But regardless of what they fancy, local enthusiasts will once again come together at this year’s Meguiar’s Autorama, presented by O’Reilly Auto Parts, at Cobo Center Feb. 25-27. 2011 marks the event’s 59th year.

This year’s show will feature a Hollywood Legends area showcasing the famous rides of old TV characters from classic shows like “The Green Hornet” and “The Monkees.”

In Mark Marougi’s Bloomfield Township garage, he proudly keeps up the original 1966 Chrysler Imperial Black Beauty — which gained notoriety with its green headlights in the 1960s TV show “The Green Hornet.”

Next to Black Beauty, which will be part of the Hollywood Legends at this year’s Autorama, in his garage is an original General Lee Charger, well known for its stunts in “The Dukes of Hazzard.”

Marougi has the actual title from Warner Bros. for his General Lee. He purchased Black Beauty from George Barris, who — aside from General Lee and the Monkee-Mobile — built other legendary Hollywood vehicles, such as the Batmobile, Munster’s Koach and GreaseLightening. But Dean Jeffires, Barris’ right-hand man, is the mechanic credited for building Black Beauty, said Marougi, an avid collector of famous cars.
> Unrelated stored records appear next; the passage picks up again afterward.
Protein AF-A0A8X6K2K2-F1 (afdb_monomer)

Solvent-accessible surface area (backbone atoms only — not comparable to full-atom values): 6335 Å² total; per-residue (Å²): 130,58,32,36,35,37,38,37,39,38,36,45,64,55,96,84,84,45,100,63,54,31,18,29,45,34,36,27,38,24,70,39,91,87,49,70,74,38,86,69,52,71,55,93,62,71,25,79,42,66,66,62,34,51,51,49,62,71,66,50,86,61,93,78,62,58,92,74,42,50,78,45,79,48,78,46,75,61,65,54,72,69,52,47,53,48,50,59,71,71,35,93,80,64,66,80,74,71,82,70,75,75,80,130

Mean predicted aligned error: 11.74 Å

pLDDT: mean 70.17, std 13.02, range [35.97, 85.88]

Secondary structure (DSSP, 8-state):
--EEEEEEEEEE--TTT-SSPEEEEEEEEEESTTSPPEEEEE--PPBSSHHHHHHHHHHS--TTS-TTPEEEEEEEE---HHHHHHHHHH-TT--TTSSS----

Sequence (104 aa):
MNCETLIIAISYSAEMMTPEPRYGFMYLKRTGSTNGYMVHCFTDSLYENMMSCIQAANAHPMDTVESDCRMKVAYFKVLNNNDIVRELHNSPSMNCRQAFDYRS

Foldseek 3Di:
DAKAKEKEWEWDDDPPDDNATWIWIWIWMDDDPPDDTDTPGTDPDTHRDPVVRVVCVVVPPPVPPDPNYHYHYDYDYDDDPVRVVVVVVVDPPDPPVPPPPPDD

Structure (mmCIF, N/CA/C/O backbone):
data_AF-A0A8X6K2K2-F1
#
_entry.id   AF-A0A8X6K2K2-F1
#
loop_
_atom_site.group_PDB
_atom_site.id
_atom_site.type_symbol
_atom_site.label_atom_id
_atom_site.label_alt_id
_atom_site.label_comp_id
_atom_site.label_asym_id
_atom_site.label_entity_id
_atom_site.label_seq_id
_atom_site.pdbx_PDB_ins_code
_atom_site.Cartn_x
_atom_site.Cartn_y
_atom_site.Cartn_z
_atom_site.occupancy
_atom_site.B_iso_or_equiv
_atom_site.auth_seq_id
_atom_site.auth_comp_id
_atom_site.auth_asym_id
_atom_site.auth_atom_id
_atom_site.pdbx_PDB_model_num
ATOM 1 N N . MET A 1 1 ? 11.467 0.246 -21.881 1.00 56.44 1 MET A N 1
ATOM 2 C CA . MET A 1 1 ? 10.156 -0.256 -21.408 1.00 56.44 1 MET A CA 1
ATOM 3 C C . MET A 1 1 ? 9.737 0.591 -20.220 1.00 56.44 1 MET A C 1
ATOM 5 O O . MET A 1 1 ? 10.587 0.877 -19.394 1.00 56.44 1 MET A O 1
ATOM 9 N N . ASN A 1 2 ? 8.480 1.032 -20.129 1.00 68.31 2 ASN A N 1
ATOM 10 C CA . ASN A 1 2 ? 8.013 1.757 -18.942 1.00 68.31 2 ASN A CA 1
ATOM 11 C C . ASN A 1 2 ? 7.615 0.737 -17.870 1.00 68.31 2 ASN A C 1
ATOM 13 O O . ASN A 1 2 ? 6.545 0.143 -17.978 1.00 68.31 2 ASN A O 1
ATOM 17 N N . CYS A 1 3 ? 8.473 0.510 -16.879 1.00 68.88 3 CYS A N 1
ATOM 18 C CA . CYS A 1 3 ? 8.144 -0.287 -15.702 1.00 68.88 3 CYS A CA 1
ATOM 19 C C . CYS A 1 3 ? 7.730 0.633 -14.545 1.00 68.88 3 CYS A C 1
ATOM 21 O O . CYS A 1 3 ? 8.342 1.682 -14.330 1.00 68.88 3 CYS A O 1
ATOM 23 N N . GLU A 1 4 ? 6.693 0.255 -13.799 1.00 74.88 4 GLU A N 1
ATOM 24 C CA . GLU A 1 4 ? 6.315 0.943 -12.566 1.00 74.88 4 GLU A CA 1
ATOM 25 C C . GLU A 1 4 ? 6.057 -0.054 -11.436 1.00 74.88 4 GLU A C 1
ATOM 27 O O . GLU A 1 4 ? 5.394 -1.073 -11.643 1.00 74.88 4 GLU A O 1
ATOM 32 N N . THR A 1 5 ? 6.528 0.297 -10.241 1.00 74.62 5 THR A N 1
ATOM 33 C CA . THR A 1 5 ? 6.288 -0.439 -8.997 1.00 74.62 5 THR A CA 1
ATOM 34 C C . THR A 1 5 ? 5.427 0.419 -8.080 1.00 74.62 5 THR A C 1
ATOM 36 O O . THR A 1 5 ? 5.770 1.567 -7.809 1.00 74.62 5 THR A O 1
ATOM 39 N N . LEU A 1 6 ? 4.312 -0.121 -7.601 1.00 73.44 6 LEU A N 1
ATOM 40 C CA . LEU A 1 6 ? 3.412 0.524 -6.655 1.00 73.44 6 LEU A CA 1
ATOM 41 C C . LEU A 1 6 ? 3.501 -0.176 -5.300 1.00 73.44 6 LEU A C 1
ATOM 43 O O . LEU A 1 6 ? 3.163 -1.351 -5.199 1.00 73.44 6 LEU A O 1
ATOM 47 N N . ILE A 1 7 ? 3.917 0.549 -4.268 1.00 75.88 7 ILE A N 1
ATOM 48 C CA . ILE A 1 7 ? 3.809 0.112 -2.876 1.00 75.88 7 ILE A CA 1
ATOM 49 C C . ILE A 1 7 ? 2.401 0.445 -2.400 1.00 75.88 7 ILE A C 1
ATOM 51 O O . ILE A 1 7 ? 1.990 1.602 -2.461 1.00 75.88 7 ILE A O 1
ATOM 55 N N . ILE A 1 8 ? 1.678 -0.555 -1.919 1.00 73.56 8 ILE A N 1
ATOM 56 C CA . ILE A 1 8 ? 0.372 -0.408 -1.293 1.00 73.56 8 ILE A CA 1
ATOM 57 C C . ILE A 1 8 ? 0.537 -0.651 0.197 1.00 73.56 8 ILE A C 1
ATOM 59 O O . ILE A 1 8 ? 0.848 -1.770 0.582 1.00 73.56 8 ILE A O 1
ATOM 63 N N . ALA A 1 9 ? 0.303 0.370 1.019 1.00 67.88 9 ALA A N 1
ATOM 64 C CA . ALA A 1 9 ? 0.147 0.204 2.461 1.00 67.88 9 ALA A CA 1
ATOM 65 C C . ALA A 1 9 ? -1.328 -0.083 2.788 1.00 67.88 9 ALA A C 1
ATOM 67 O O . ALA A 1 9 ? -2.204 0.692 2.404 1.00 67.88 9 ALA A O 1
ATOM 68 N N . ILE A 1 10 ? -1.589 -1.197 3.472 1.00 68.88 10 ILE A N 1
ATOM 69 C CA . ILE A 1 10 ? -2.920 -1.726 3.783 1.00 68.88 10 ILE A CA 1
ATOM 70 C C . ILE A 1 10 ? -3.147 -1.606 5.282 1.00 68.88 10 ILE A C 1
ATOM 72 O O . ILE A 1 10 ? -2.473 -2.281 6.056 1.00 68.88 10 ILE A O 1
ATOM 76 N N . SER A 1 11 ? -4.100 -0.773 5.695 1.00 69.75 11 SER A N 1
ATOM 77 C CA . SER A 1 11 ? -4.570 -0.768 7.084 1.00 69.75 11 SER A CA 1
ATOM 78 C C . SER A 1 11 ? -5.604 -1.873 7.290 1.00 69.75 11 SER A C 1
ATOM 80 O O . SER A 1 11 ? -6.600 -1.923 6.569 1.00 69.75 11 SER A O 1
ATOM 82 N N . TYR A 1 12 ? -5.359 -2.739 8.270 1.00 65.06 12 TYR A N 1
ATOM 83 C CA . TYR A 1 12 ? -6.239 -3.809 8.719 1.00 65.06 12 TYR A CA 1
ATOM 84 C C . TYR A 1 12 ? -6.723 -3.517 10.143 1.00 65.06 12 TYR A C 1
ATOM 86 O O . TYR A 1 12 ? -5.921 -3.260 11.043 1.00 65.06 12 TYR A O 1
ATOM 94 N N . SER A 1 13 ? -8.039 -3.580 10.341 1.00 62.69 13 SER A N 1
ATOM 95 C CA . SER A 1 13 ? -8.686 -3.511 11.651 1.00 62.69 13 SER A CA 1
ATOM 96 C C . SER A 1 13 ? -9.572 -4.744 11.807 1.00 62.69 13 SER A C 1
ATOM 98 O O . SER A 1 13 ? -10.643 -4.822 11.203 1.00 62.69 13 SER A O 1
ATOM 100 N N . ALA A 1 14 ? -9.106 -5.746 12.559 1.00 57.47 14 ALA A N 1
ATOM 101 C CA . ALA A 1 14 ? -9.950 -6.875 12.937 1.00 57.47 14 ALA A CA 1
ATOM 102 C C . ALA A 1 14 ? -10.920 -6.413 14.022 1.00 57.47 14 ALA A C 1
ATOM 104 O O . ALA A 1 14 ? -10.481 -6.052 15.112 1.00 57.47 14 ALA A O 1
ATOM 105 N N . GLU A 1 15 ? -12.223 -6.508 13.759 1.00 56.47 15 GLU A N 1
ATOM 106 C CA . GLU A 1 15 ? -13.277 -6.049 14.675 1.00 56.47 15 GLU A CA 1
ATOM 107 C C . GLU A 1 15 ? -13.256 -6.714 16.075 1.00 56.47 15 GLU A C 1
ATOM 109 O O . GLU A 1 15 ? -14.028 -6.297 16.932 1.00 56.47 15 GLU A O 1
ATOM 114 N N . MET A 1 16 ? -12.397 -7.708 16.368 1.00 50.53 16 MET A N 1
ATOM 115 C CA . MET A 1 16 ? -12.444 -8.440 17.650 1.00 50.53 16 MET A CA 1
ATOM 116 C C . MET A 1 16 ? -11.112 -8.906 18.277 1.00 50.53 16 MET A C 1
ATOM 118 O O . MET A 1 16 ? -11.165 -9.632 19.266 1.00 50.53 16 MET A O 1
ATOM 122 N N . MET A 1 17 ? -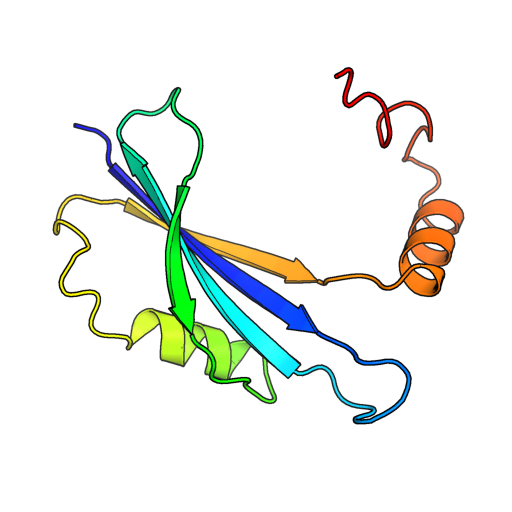9.924 -8.517 17.789 1.00 53.44 17 MET A N 1
ATOM 123 C CA . MET A 1 17 ? -8.661 -8.972 18.426 1.00 53.44 17 MET A CA 1
ATOM 124 C C . MET A 1 17 ? -7.617 -7.891 18.723 1.00 53.44 17 MET A C 1
ATOM 126 O O . MET A 1 17 ? -6.834 -8.071 19.653 1.00 53.44 17 MET A O 1
ATOM 130 N N . THR A 1 18 ? -7.623 -6.751 18.028 1.00 55.59 18 THR A N 1
ATOM 131 C CA . THR A 1 18 ? -6.741 -5.614 18.345 1.00 55.59 18 THR A CA 1
ATOM 132 C C . THR A 1 18 ? -7.460 -4.302 18.027 1.00 55.59 18 THR A C 1
ATOM 134 O O . THR A 1 18 ? -7.836 -4.111 16.872 1.00 55.59 18 THR A O 1
ATOM 137 N N . PRO A 1 19 ? -7.655 -3.391 18.999 1.00 60.22 19 PRO A N 1
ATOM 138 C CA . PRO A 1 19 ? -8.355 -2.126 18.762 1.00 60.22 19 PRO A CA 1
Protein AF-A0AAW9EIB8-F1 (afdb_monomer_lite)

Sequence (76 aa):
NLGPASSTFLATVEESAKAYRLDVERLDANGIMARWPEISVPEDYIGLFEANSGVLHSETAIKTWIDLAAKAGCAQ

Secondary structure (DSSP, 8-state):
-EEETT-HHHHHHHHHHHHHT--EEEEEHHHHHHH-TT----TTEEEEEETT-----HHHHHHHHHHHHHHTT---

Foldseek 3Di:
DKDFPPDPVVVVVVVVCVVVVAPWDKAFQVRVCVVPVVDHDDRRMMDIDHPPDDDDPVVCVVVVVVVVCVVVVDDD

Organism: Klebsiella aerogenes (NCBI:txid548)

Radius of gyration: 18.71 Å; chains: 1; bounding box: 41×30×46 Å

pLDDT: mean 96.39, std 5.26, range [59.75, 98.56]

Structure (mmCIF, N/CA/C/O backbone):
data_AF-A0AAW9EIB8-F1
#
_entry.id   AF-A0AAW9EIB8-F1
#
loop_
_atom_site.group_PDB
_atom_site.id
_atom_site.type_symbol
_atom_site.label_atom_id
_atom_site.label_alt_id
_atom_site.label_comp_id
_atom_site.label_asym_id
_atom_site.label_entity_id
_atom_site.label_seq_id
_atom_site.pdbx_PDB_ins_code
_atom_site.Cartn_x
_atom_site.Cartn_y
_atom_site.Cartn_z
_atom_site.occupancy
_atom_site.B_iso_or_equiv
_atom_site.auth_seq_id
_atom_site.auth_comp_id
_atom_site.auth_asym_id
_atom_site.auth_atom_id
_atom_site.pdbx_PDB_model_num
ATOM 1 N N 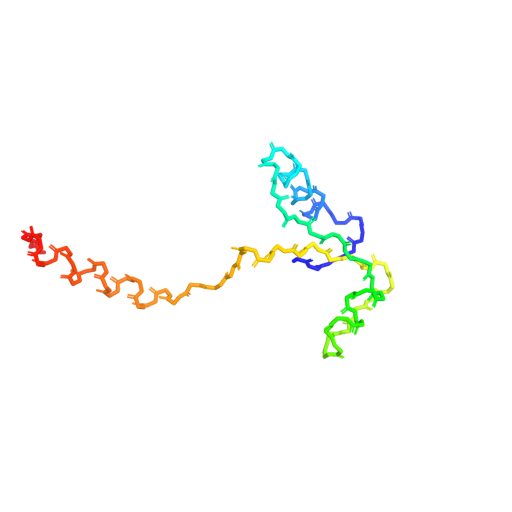. ASN A 1 1 ? -1.629 -0.669 4.863 1.00 95.75 1 ASN A N 1
ATOM 2 C CA . ASN A 1 1 ? -0.997 -0.157 6.103 1.00 95.75 1 ASN A CA 1
ATOM 3 C C . ASN A 1 1 ? -1.787 -0.633 7.315 1.00 95.75 1 ASN A C 1
ATOM 5 O O . ASN A 1 1 ? -3.004 -0.559 7.248 1.00 95.75 1 ASN A O 1
ATOM 9 N N . LEU A 1 2 ? -1.134 -1.128 8.375 1.00 97.19 2 LEU A N 1
ATOM 10 C CA . LEU A 1 2 ? -1.772 -1.638 9.606 1.00 97.19 2 LEU A CA 1
ATOM 11 C C . LEU A 1 2 ? -1.147 -0.969 10.839 1.00 97.19 2 LEU A C 1
ATOM 13 O O . LEU A 1 2 ? 0.063 -0.747 10.855 1.00 97.19 2 LEU A O 1
ATOM 17 N N . GLY A 1 3 ? -1.944 -0.657 11.861 1.00 97.81 3 GLY A N 1
ATOM 18 C CA . GLY A 1 3 ? -1.458 -0.020 13.092 1.00 97.81 3 GLY A CA 1
ATOM 19 C C . GLY A 1 3 ? -2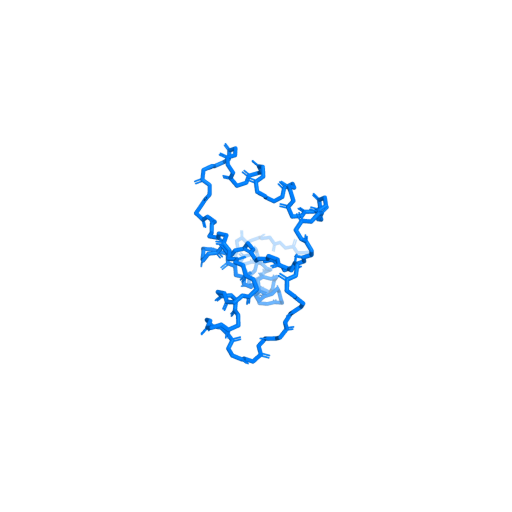.585 0.417 14.034 1.00 97.81 3 GLY A C 1
ATOM 20 O O . GLY A 1 3 ? -3.751 0.349 13.638 1.00 97.81 3 GLY A O 1
ATOM 21 N N . PRO A 1 4 ? -2.257 0.903 15.249 1.00 97.88 4 PRO A N 1
ATOM 22 C CA . PRO A 1 4 ? -3.251 1.422 16.187 1.00 97.88 4 PRO A CA 1
ATOM 23 C C . PRO A 1 4 ? -4.057 2.566 15.571 1.00 97.88 4 PRO A C 1
ATOM 25 O O . PRO A 1 4 ? -3.504 3.391 14.836 1.00 97.88 4 PRO A O 1
ATOM 28 N N . ALA A 1 5 ? -5.334 2.685 15.929 1.00 96.62 5 ALA A N 1
ATOM 29 C CA . ALA A 1 5 ? -6.201 3.762 15.448 1.00 96.62 5 ALA A CA 1
ATOM 30 C C . ALA A 1 5 ? -5.678 5.176 15.781 1.00 96.62 5 ALA A C 1
ATOM 32 O O . ALA A 1 5 ? -6.012 6.133 15.086 1.00 96.62 5 ALA A O 1
ATOM 33 N N . SER A 1 6 ? -4.841 5.307 16.816 1.00 97.31 6 SER A N 1
ATOM 34 C CA . SER A 1 6 ? -4.185 6.553 17.237 1.00 97.31 6 SER A CA 1
ATOM 35 C C . SER A 1 6 ? -2.875 6.863 16.496 1.00 97.31 6 SER A C 1
ATOM 37 O O . SER A 1 6 ? -2.214 7.854 16.804 1.00 97.31 6 SER A O 1
ATOM 39 N N . SER A 1 7 ? -2.469 6.032 15.532 1.00 98.12 7 SER A N 1
ATOM 40 C CA . SER A 1 7 ? -1.211 6.193 14.803 1.00 98.12 7 SER A CA 1
ATOM 41 C C . SER A 1 7 ? -1.194 7.462 13.948 1.00 98.12 7 SER A C 1
ATOM 43 O O . SER A 1 7 ? -1.946 7.583 12.979 1.00 98.12 7 SER A O 1
ATOM 45 N N . THR A 1 8 ? -0.253 8.368 14.235 1.00 97.31 8 THR A N 1
ATOM 46 C CA . THR A 1 8 ? -0.006 9.565 13.415 1.00 97.31 8 THR A CA 1
ATOM 47 C C . THR A 1 8 ? 0.319 9.206 11.965 1.00 97.31 8 THR A C 1
ATOM 49 O O . THR A 1 8 ? -0.143 9.880 11.052 1.00 97.31 8 THR A O 1
ATOM 52 N N . PHE A 1 9 ? 1.058 8.115 11.733 1.00 97.62 9 PHE A N 1
ATOM 53 C CA . PHE A 1 9 ? 1.382 7.653 10.380 1.00 97.62 9 PHE A CA 1
ATOM 54 C C . PHE A 1 9 ? 0.120 7.310 9.581 1.00 97.62 9 PHE A C 1
ATOM 56 O O . PHE A 1 9 ? -0.037 7.760 8.448 1.00 97.62 9 PHE A O 1
ATOM 63 N N . LEU A 1 10 ? -0.806 6.552 10.177 1.00 97.62 10 LEU A N 1
ATOM 64 C CA . LEU A 1 10 ? -2.051 6.182 9.503 1.00 97.62 10 LEU A CA 1
ATOM 65 C C . LEU A 1 10 ? -2.960 7.393 9.288 1.00 97.62 10 LEU A C 1
ATOM 67 O O . LEU A 1 10 ? -3.568 7.498 8.227 1.00 97.62 10 LEU A O 1
ATOM 71 N N . ALA A 1 11 ? -2.990 8.337 10.233 1.00 97.44 11 ALA A N 1
ATOM 72 C CA . ALA A 1 11 ? -3.709 9.594 10.052 1.00 97.44 11 ALA A CA 1
ATOM 73 C C . ALA A 1 11 ? -3.200 10.370 8.821 1.00 97.44 11 ALA A C 1
ATOM 75 O O . ALA A 1 11 ? -4.003 10.827 8.010 1.00 97.44 11 ALA A O 1
ATOM 76 N N . THR A 1 12 ? -1.878 10.447 8.623 1.00 97.50 12 THR A N 1
ATOM 77 C CA . THR A 1 12 ? -1.281 11.091 7.440 1.00 97.50 12 THR A CA 1
ATOM 78 C C . THR A 1 12 ? -1.613 10.359 6.136 1.00 97.50 12 THR A C 1
ATOM 80 O O . THR A 1 12 ? -1.853 11.006 5.113 1.00 97.50 12 THR A O 1
ATOM 83 N N . VAL A 1 13 ? -1.660 9.022 6.152 1.00 96.81 13 VAL A N 1
ATOM 84 C CA . VAL A 1 13 ? -2.079 8.226 4.984 1.00 96.81 13 VAL A CA 1
ATOM 85 C C . VAL A 1 13 ? -3.536 8.525 4.622 1.00 96.81 13 VAL A C 1
ATOM 87 O O . VAL A 1 13 ? -3.819 8.815 3.462 1.00 96.81 13 VAL A O 1
ATOM 90 N N . GLU A 1 14 ? -4.458 8.534 5.592 1.00 95.81 14 GLU A N 1
ATOM 91 C CA . GLU A 1 14 ? -5.869 8.869 5.334 1.00 95.81 14 GLU A CA 1
ATOM 92 C C . GLU A 1 14 ? -6.061 10.301 4.839 1.00 95.81 14 GLU A C 1
ATOM 94 O O . GLU A 1 14 ? -6.885 10.547 3.957 1.00 95.81 14 GLU A O 1
ATOM 99 N N . GLU A 1 15 ? -5.328 11.257 5.409 1.00 97.31 15 GLU A N 1
ATOM 100 C CA . GLU A 1 15 ? -5.380 12.653 4.982 1.00 97.31 15 GLU A CA 1
ATOM 101 C C . GLU A 1 15 ? -4.913 12.800 3.530 1.00 97.31 15 GLU A C 1
ATOM 103 O O . GLU A 1 15 ? -5.600 13.419 2.715 1.00 97.31 15 GLU A O 1
ATOM 108 N N . SER A 1 16 ? -3.802 12.150 3.177 1.00 97.31 16 SER A N 1
ATOM 109 C CA . SER A 1 16 ? -3.276 12.142 1.810 1.00 97.31 16 SER A CA 1
ATOM 110 C C . SER A 1 16 ? -4.249 11.469 0.840 1.00 97.31 16 SER A C 1
ATOM 112 O O . SER A 1 16 ? -4.558 12.023 -0.215 1.00 97.31 16 SER A O 1
ATOM 114 N N . ALA A 1 17 ? -4.798 10.312 1.215 1.00 96.62 17 ALA A N 1
ATOM 115 C CA . ALA A 1 17 ? -5.793 9.604 0.419 1.00 96.62 17 ALA A CA 1
ATOM 116 C C . ALA A 1 17 ? -7.009 10.486 0.107 1.00 96.62 17 ALA A C 1
ATOM 118 O O . ALA A 1 17 ? -7.433 10.571 -1.046 1.00 96.62 17 ALA A O 1
ATOM 119 N N . LYS A 1 18 ? -7.522 11.215 1.105 1.00 96.25 18 LYS A N 1
ATOM 120 C CA . LYS A 1 18 ? -8.624 12.172 0.922 1.00 96.25 18 LYS A CA 1
ATOM 121 C C . LYS A 1 18 ? -8.224 13.330 0.010 1.00 96.25 18 LYS A C 1
ATOM 123 O O . LYS A 1 18 ? -8.976 13.655 -0.909 1.00 96.25 18 LYS A O 1
ATOM 128 N N . ALA A 1 19 ? -7.051 13.927 0.228 1.00 98.12 19 ALA A N 1
ATOM 129 C CA . ALA A 1 19 ? -6.568 15.068 -0.551 1.00 98.12 19 ALA A CA 1
ATOM 130 C C . ALA A 1 19 ? -6.431 14.743 -2.048 1.00 98.12 19 ALA A C 1
ATOM 132 O O . ALA A 1 19 ? -6.786 15.560 -2.900 1.00 98.12 19 ALA A O 1
ATOM 133 N N . TYR A 1 20 ? -5.976 13.530 -2.367 1.00 97.06 20 TYR A N 1
ATOM 134 C CA . TYR A 1 20 ? -5.758 13.081 -3.743 1.00 97.06 20 TYR A CA 1
ATOM 135 C C . TYR A 1 20 ? -6.890 12.210 -4.305 1.00 97.06 20 TYR A C 1
ATOM 137 O O . TYR A 1 20 ? -6.798 11.774 -5.452 1.00 97.06 20 TYR A O 1
ATOM 145 N N . ARG A 1 21 ? -7.980 12.010 -3.547 1.00 96.50 21 ARG A N 1
ATOM 146 C CA . ARG A 1 21 ? -9.122 11.149 -3.913 1.00 96.50 21 ARG A CA 1
ATOM 147 C C . ARG A 1 21 ? -8.678 9.735 -4.310 1.00 96.50 21 ARG A C 1
ATOM 149 O O . ARG A 1 21 ? -9.124 9.201 -5.324 1.00 96.50 21 ARG A O 1
ATOM 156 N N . LEU A 1 22 ? -7.767 9.165 -3.527 1.00 96.69 22 LEU A N 1
ATOM 157 C CA . LEU A 1 22 ? -7.310 7.792 -3.705 1.00 96.69 22 LEU A CA 1
ATOM 158 C C . LEU A 1 22 ? -8.371 6.814 -3.194 1.00 96.69 22 LEU A C 1
ATOM 160 O O . LEU A 1 22 ? -9.054 7.082 -2.204 1.00 96.69 22 LEU A O 1
ATOM 164 N N . ASP A 1 23 ? -8.477 5.673 -3.868 1.00 95.94 23 ASP A N 1
ATOM 165 C CA . ASP A 1 23 ? -9.364 4.577 -3.483 1.00 95.94 23 ASP A CA 1
ATOM 166 C C . ASP A 1 23 ? -8.729 3.769 -2.346 1.00 95.94 23 ASP A C 1
ATOM 168 O O . ASP A 1 23 ? -7.978 2.814 -2.569 1.00 95.94 23 ASP A O 1
ATOM 172 N N . VAL A 1 24 ? -8.956 4.244 -1.120 1.00 97.12 24 VAL A N 1
ATOM 173 C CA . VAL A 1 24 ? -8.426 3.647 0.107 1.00 97.12 24 VAL A CA 1
ATOM 174 C C . VAL A 1 24 ? -9.574 3.155 0.968 1.00 97.12 24 VAL A C 1
ATOM 176 O O . VAL A 1 24 ? -10.433 3.926 1.396 1.00 97.12 24 VAL A O 1
ATOM 179 N N . GLU A 1 25 ? -9.555 1.864 1.267 1.00 97.69 25 GLU A N 1
ATOM 180 C CA . GLU A 1 25 ? -10.529 1.223 2.134 1.00 97.69 25 GLU A CA 1
ATOM 181 C C . GLU A 1 25 ? -10.009 1.182 3.571 1.00 97.69 25 GLU A C 1
ATOM 183 O O . GLU A 1 25 ? -8.926 0.657 3.847 1.00 97.69 25 GLU A O 1
ATOM 188 N N . ARG A 1 26 ? -10.801 1.721 4.503 1.00 97.69 26 ARG A N 1
ATOM 189 C CA . ARG A 1 26 ? -10.543 1.602 5.939 1.00 97.69 26 ARG A CA 1
ATOM 190 C C . ARG A 1 26 ? -11.226 0.350 6.486 1.00 97.69 26 ARG A C 1
ATOM 192 O O . ARG A 1 26 ? -12.440 0.213 6.377 1.00 97.69 26 ARG A O 1
ATOM 199 N N . LEU A 1 27 ? -10.451 -0.512 7.132 1.00 98.38 27 LEU A N 1
ATOM 200 C CA . LEU A 1 27 ? -10.903 -1.730 7.802 1.00 98.38 27 LEU A CA 1
ATOM 201 C C . LEU A 1 27 ? -10.603 -1.635 9.301 1.00 98.38 27 LEU A C 1
ATOM 203 O O . LEU A 1 27 ? -9.570 -1.090 9.693 1.00 98.38 27 LEU A O 1
ATOM 207 N N . ASP A 1 28 ? -11.487 -2.168 10.138 1.00 98.38 28 ASP A N 1
ATOM 208 C CA . ASP A 1 28 ? -11.195 -2.418 11.552 1.00 98.38 28 ASP A CA 1
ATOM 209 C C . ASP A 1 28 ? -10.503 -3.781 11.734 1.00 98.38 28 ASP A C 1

“I never actually owned a lot of real movie cars until 2005. Before then, I owned a bunch of muscle cars,” he said. “They were kind of getting boring to me because anyone could own a Charger or a Roadrunner.”

So he sent Barris an e-mail. A short time later, Barris’ son replied. Next thing Marougi knew, he was in Barris’ garage looking at classic Hollywood cars, attending celebrity-studded auctions and making offers.

He’s currently the owner of Black Beauty and two General Lee stunt cars.

“I have a whole different group of friends now,” he said. “I know where almost every movie car is in the world.”

Marougi has collected, redone and sold cars for many years — throughout those years, he said, he’s probably owned 50 different cars. He goes to Autorama every year, but this is the first time he’s showing.

A few of his buddies — one of whom owns the original Monkee-Mobile — will also be showing in the Hollywood Legends area of Autorama this year.

“I’m doing it because we’re all doing it together,” said Marougi, a hobbyist and local wine shop owner.

His years of collecting movie cars have left him with fond memories and a friendship with Barris, whom he idolizes, and his crew.

“It’s pretty wild to even have a vehicle like this in Detroit,” he said of Black Beauty and General Lee.

A self-proclaimed “Oldsmobile guy,” Doug Width of Bloomfield Hills has always been interested in cars.

After retiring as a longtime supplier to the automotive industry, the 73-year-old became a member of the Motor City Rockets Oldsmobile club and began pursing his passion — restoring classic cars to their original condition — full time.

Although he’s worked on many cars over the years, his pride and joy is his 1932 Oldsmobile Convertible, which he will show off at Autorama for the very first time this year.

Width first came across the rare automobile at an auction in Indiana.

“I have only been able to locate six of them registered in America in all my searching,” he said.

Of all his cars, Width’s two-tone green 1932 Oldsmobile Convertible took him the most time to complete. In fact, he spent five years restoring the car to its original condition.

“I took the body off and began restoring everything, in detail. I tried to make it perfect,” he said of his proudest restoration job. “It was really difficult to find all the parts, but now it’s as if it was back in the showroom in 1932.”

Tickets are being sold in advance at any O’Reily Auto Parts store locations for $15 for adults and $4 for kids ages 6-12; at the door, tickets are $18 and $5, respectively.

The show runs from noon until 10 p.m. Feb. 25, 9 a.m. until 10 p.m. Feb. 26 and from 10 a.m. until 8 p.m. Feb. 27.